- Opening Delimiter -
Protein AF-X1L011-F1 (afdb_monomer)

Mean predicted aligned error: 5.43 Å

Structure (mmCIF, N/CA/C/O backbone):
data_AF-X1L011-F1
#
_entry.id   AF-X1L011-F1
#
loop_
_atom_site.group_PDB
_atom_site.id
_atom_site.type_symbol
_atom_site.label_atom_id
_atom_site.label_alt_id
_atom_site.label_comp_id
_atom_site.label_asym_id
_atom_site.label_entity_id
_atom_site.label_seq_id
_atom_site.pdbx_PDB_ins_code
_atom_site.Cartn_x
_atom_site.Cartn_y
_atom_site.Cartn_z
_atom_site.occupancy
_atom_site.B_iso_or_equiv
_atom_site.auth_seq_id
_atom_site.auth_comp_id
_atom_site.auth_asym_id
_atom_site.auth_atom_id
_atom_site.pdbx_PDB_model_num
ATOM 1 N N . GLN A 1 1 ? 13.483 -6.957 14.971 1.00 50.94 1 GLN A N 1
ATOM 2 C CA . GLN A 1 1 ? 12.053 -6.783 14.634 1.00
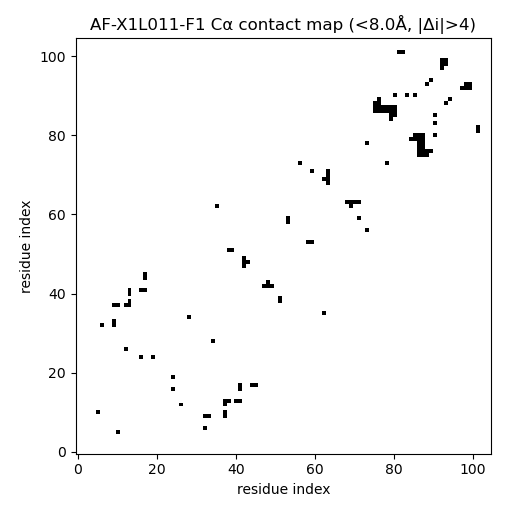 50.94 1 GLN A CA 1
ATOM 3 C C . GLN A 1 1 ? 11.769 -5.281 14.716 1.00 50.94 1 GLN A C 1
ATOM 5 O O . GLN A 1 1 ? 12.081 -4.704 15.741 1.00 50.94 1 GLN A O 1
ATOM 10 N N . LYS A 1 2 ? 11.344 -4.593 13.639 1.00 67.94 2 LYS A N 1
ATOM 11 C CA . LYS A 1 2 ? 11.368 -3.104 13.569 1.00 67.94 2 LYS A CA 1
ATOM 12 C C . LYS A 1 2 ? 10.346 -2.407 14.494 1.00 67.94 2 LYS A C 1
ATOM 14 O O . LYS A 1 2 ? 10.482 -1.217 14.770 1.00 67.94 2 LYS A O 1
ATOM 19 N N . PHE A 1 3 ? 9.340 -3.135 14.975 1.00 79.44 3 PHE A N 1
ATOM 20 C CA . PHE A 1 3 ? 8.262 -2.614 15.814 1.00 79.44 3 PHE A CA 1
ATOM 21 C C . PHE A 1 3 ? 8.075 -3.536 17.024 1.00 79.44 3 PHE A C 1
ATOM 23 O O . PHE A 1 3 ? 7.571 -4.643 16.871 1.00 79.44 3 PHE A O 1
ATOM 30 N N . GLU A 1 4 ? 8.523 -3.099 18.201 1.00 83.06 4 GLU A N 1
ATOM 31 C CA . GLU A 1 4 ? 8.447 -3.885 19.447 1.00 83.06 4 GLU A CA 1
ATOM 32 C C . GLU A 1 4 ? 7.230 -3.511 20.304 1.00 83.06 4 GLU A C 1
ATOM 34 O O . GLU A 1 4 ? 6.714 -4.332 21.056 1.00 83.06 4 GLU A O 1
ATOM 39 N N . SER A 1 5 ? 6.748 -2.271 20.186 1.00 90.19 5 SER A N 1
ATOM 40 C CA . SER A 1 5 ? 5.615 -1.764 20.958 1.00 90.19 5 SER A CA 1
ATOM 41 C C . SER A 1 5 ? 4.887 -0.628 20.240 1.00 90.19 5 SER A C 1
ATOM 43 O O . SER A 1 5 ? 5.428 0.040 19.351 1.00 90.19 5 SER A O 1
ATOM 45 N N . TRP A 1 6 ? 3.633 -0.407 20.638 1.00 92.19 6 TRP A N 1
ATOM 46 C CA . TRP A 1 6 ? 2.822 0.705 20.155 1.00 92.19 6 TRP A CA 1
ATOM 47 C C . TRP A 1 6 ? 3.349 2.038 20.686 1.00 92.19 6 TRP A C 1
ATOM 49 O O . TRP A 1 6 ? 3.502 2.233 21.892 1.00 92.19 6 TRP A O 1
ATOM 59 N N . ARG A 1 7 ? 3.552 3.000 19.785 1.00 91.88 7 ARG A N 1
ATOM 60 C CA . ARG A 1 7 ? 3.760 4.404 20.154 1.00 91.88 7 ARG A CA 1
ATOM 61 C C . ARG A 1 7 ? 2.436 5.039 20.574 1.00 91.88 7 ARG A C 1
ATOM 63 O O . ARG A 1 7 ? 1.353 4.544 20.250 1.00 91.88 7 ARG A O 1
ATOM 70 N N . LYS A 1 8 ? 2.536 6.185 21.252 1.00 91.44 8 LYS A N 1
ATOM 71 C CA . LYS A 1 8 ? 1.382 6.982 21.687 1.00 91.44 8 LYS A CA 1
ATOM 72 C C . LYS A 1 8 ? 0.380 7.163 20.536 1.00 91.44 8 LYS A C 1
ATOM 74 O O . LYS A 1 8 ? 0.779 7.490 19.420 1.00 91.44 8 LYS A O 1
ATOM 79 N N . TYR A 1 9 ? -0.899 6.939 20.833 1.00 94.12 9 TYR A N 1
ATOM 80 C CA . TYR A 1 9 ? -2.052 7.050 19.928 1.00 94.12 9 TYR A CA 1
ATOM 81 C C . TYR A 1 9 ? -2.166 6.022 18.794 1.00 94.12 9 TYR A C 1
ATOM 83 O O . TYR A 1 9 ? -3.237 5.922 18.210 1.00 94.12 9 TYR A O 1
ATOM 91 N N . GLN A 1 10 ? -1.143 5.211 18.499 1.00 95.69 10 GLN A N 1
ATOM 92 C CA . GLN A 1 10 ? -1.236 4.242 17.397 1.00 95.69 10 GLN A CA 1
ATOM 93 C C . GLN A 1 10 ? -2.305 3.173 17.642 1.00 95.69 10 GLN A C 1
ATOM 95 O O . GLN A 1 10 ? -3.110 2.895 16.761 1.00 95.69 10 GLN A O 1
ATOM 100 N N . ARG A 1 11 ? -2.327 2.597 18.851 1.00 95.62 11 ARG A N 1
ATOM 101 C CA . ARG A 1 11 ?
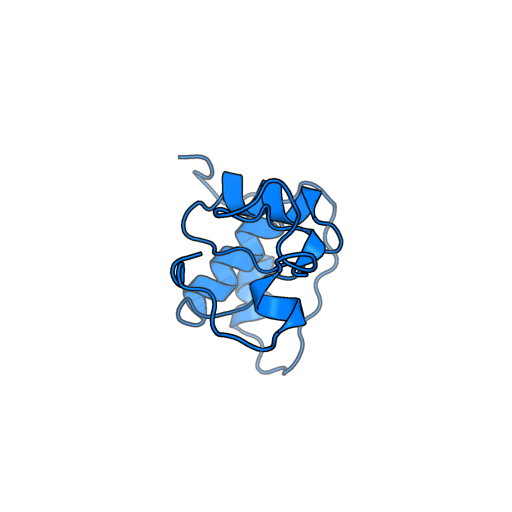 -3.316 1.583 19.232 1.00 95.62 11 ARG A CA 1
ATOM 102 C C . ARG A 1 11 ? -4.740 2.142 19.176 1.00 95.62 11 ARG A C 1
ATOM 104 O O . ARG A 1 11 ? -5.584 1.559 18.514 1.00 95.62 11 ARG A O 1
ATOM 111 N N . GLN A 1 12 ? -4.954 3.310 19.783 1.00 96.00 12 GLN A N 1
ATOM 112 C CA . GLN A 1 12 ? -6.252 3.995 19.779 1.00 96.00 12 GLN A CA 1
ATOM 113
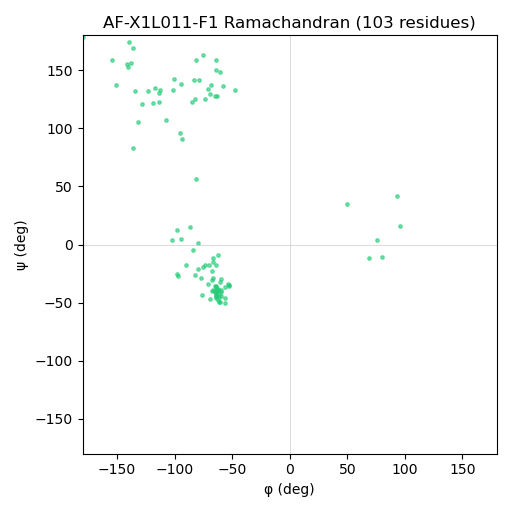 C C . GLN A 1 12 ? -6.727 4.327 18.360 1.00 96.00 12 GLN A C 1
ATOM 115 O O . GLN A 1 12 ? -7.903 4.184 18.056 1.00 96.00 12 GLN A O 1
ATOM 120 N N . ALA A 1 13 ? -5.817 4.738 17.473 1.00 96.50 13 ALA A N 1
ATOM 121 C CA . ALA A 1 13 ? -6.132 4.992 16.072 1.00 96.50 13 ALA A CA 1
ATOM 122 C C . ALA A 1 13 ? -6.567 3.715 15.332 1.00 96.50 13 ALA A C 1
ATOM 124 O O . ALA A 1 13 ? -7.483 3.771 14.522 1.00 96.50 13 ALA A O 1
ATOM 125 N N . VAL A 1 14 ? -5.933 2.570 15.605 1.00 96.69 14 VAL A N 1
ATOM 126 C CA . VAL A 1 14 ? -6.327 1.279 15.018 1.00 96.69 14 VAL A CA 1
ATOM 127 C C . VAL A 1 14 ? -7.679 0.818 15.564 1.00 96.69 14 VAL A C 1
ATOM 129 O O . VAL A 1 14 ? -8.545 0.462 14.771 1.00 96.69 14 VAL A O 1
ATOM 132 N N . GLU A 1 15 ? -7.876 0.875 16.884 1.00 96.81 15 GLU A N 1
ATOM 133 C CA . GLU A 1 15 ? -9.146 0.535 17.549 1.00 96.81 15 GLU A CA 1
ATOM 134 C C . GLU A 1 15 ? -10.296 1.383 16.986 1.00 96.81 15 GLU A C 1
ATOM 136 O O . GLU A 1 15 ? -11.299 0.831 16.546 1.00 96.81 15 GLU A O 1
ATOM 141 N N . PHE A 1 16 ? -10.094 2.696 16.834 1.00 97.06 16 PHE A N 1
ATOM 142 C CA . PHE A 1 16 ? -11.074 3.599 16.224 1.00 97.06 16 PHE A CA 1
ATOM 143 C C . PHE A 1 16 ? -11.510 3.183 14.809 1.00 97.06 16 PHE A C 1
ATOM 145 O O . PHE A 1 16 ? -12.673 3.359 14.454 1.00 97.06 16 PHE A O 1
ATOM 152 N N . VAL A 1 17 ? -10.606 2.640 13.983 1.00 96.69 17 VAL A N 1
ATOM 153 C CA . VAL A 1 17 ? -10.972 2.156 12.637 1.00 96.69 17 VAL A CA 1
ATOM 154 C C . VAL A 1 17 ? -11.708 0.826 12.707 1.00 96.69 17 VAL A C 1
ATOM 156 O O . VAL A 1 17 ? -12.680 0.641 11.985 1.00 96.69 17 VAL A O 1
ATOM 159 N N . VAL A 1 18 ? -11.232 -0.099 13.539 1.00 96.00 18 VAL A N 1
ATOM 160 C CA . VAL A 1 18 ? -11.754 -1.472 13.616 1.00 96.00 18 VAL A CA 1
ATOM 161 C C . VAL A 1 18 ? -13.139 -1.520 14.259 1.00 96.00 18 VAL A C 1
ATOM 163 O O . VAL A 1 18 ? -13.964 -2.329 13.853 1.00 96.00 18 VAL A O 1
ATOM 166 N N . GLU A 1 19 ? -13.404 -0.645 15.226 1.00 96.62 19 GLU A N 1
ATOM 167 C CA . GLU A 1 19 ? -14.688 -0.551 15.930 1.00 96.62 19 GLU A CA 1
- Closing Delimiter -
_Directions_
Because only one stretch of the records is wanted, please output the lines from the one holding "C C . GLN A 1 12" through the one holding "ATOM 153 C CA" exactly, both included, and leave every picture out.

_Output of the task_
 C C . GLN A 1 12 ? -6.727 4.327 18.360 1.00 96.00 12 GLN A C 1
ATOM 115 O O . GLN A 1 12 ? -7.903 4.184 18.056 1.00 96.00 12 GLN A O 1
ATOM 120 N N . ALA A 1 13 ? -5.817 4.738 17.473 1.00 96.50 13 ALA A N 1
ATOM 121 C CA . ALA A 1 13 ? -6.132 4.992 16.072 1.00 96.50 13 ALA A CA 1
ATOM 122 C C . ALA A 1 13 ? -6.567 3.715 15.332 1.00 96.50 13 ALA A C 1
ATOM 124 O O . ALA A 1 13 ? -7.483 3.771 14.522 1.00 96.50 13 ALA A O 1
ATOM 125 N N . VAL A 1 14 ? -5.933 2.570 15.605 1.00 96.69 14 VAL A N 1
ATOM 126 C CA . VAL A 1 14 ? -6.327 1.279 15.018 1.00 96.69 14 VAL A CA 1
ATOM 127 C C . VAL A 1 14 ? -7.679 0.818 15.564 1.00 96.69 14 VAL A C 1
ATOM 129 O O . VAL A 1 14 ? -8.545 0.462 14.771 1.00 96.69 14 VAL A O 1
ATOM 132 N N . GLU A 1 15 ? -7.876 0.875 16.884 1.00 96.81 15 GLU A N 1
ATOM 133 C CA . GLU A 1 15 ? -9.146 0.535 17.549 1.00 96.81 15 GLU A CA 1
ATOM 134 C C . GLU A 1 15 ? -10.296 1.383 16.986 1.00 96.81 15 GLU A C 1
ATOM 136 O O . GLU A 1 15 ? -11.299 0.831 16.546 1.00 96.81 15 GLU A O 1
ATOM 141 N N . PHE A 1 16 ? -10.094 2.696 16.834 1.00 97.06 16 PHE A N 1
ATOM 142 C CA . PHE A 1 16 ? -11.074 3.599 16.224 1.00 97.06 16 PHE A CA 1
ATOM 143 C C . PHE A 1 16 ? -11.510 3.183 14.809 1.00 97.06 16 PHE A C 1
ATOM 145 O O . PHE A 1 16 ? -12.673 3.359 14.454 1.00 97.06 16 PHE A O 1
ATOM 152 N N . VAL A 1 17 ? -10.606 2.640 13.983 1.00 96.69 17 VAL A N 1
ATOM 153 C CA . VAL A 1 17 ? -10.972 2.156 12.637 1.00 96.69 17 VAL A CA 1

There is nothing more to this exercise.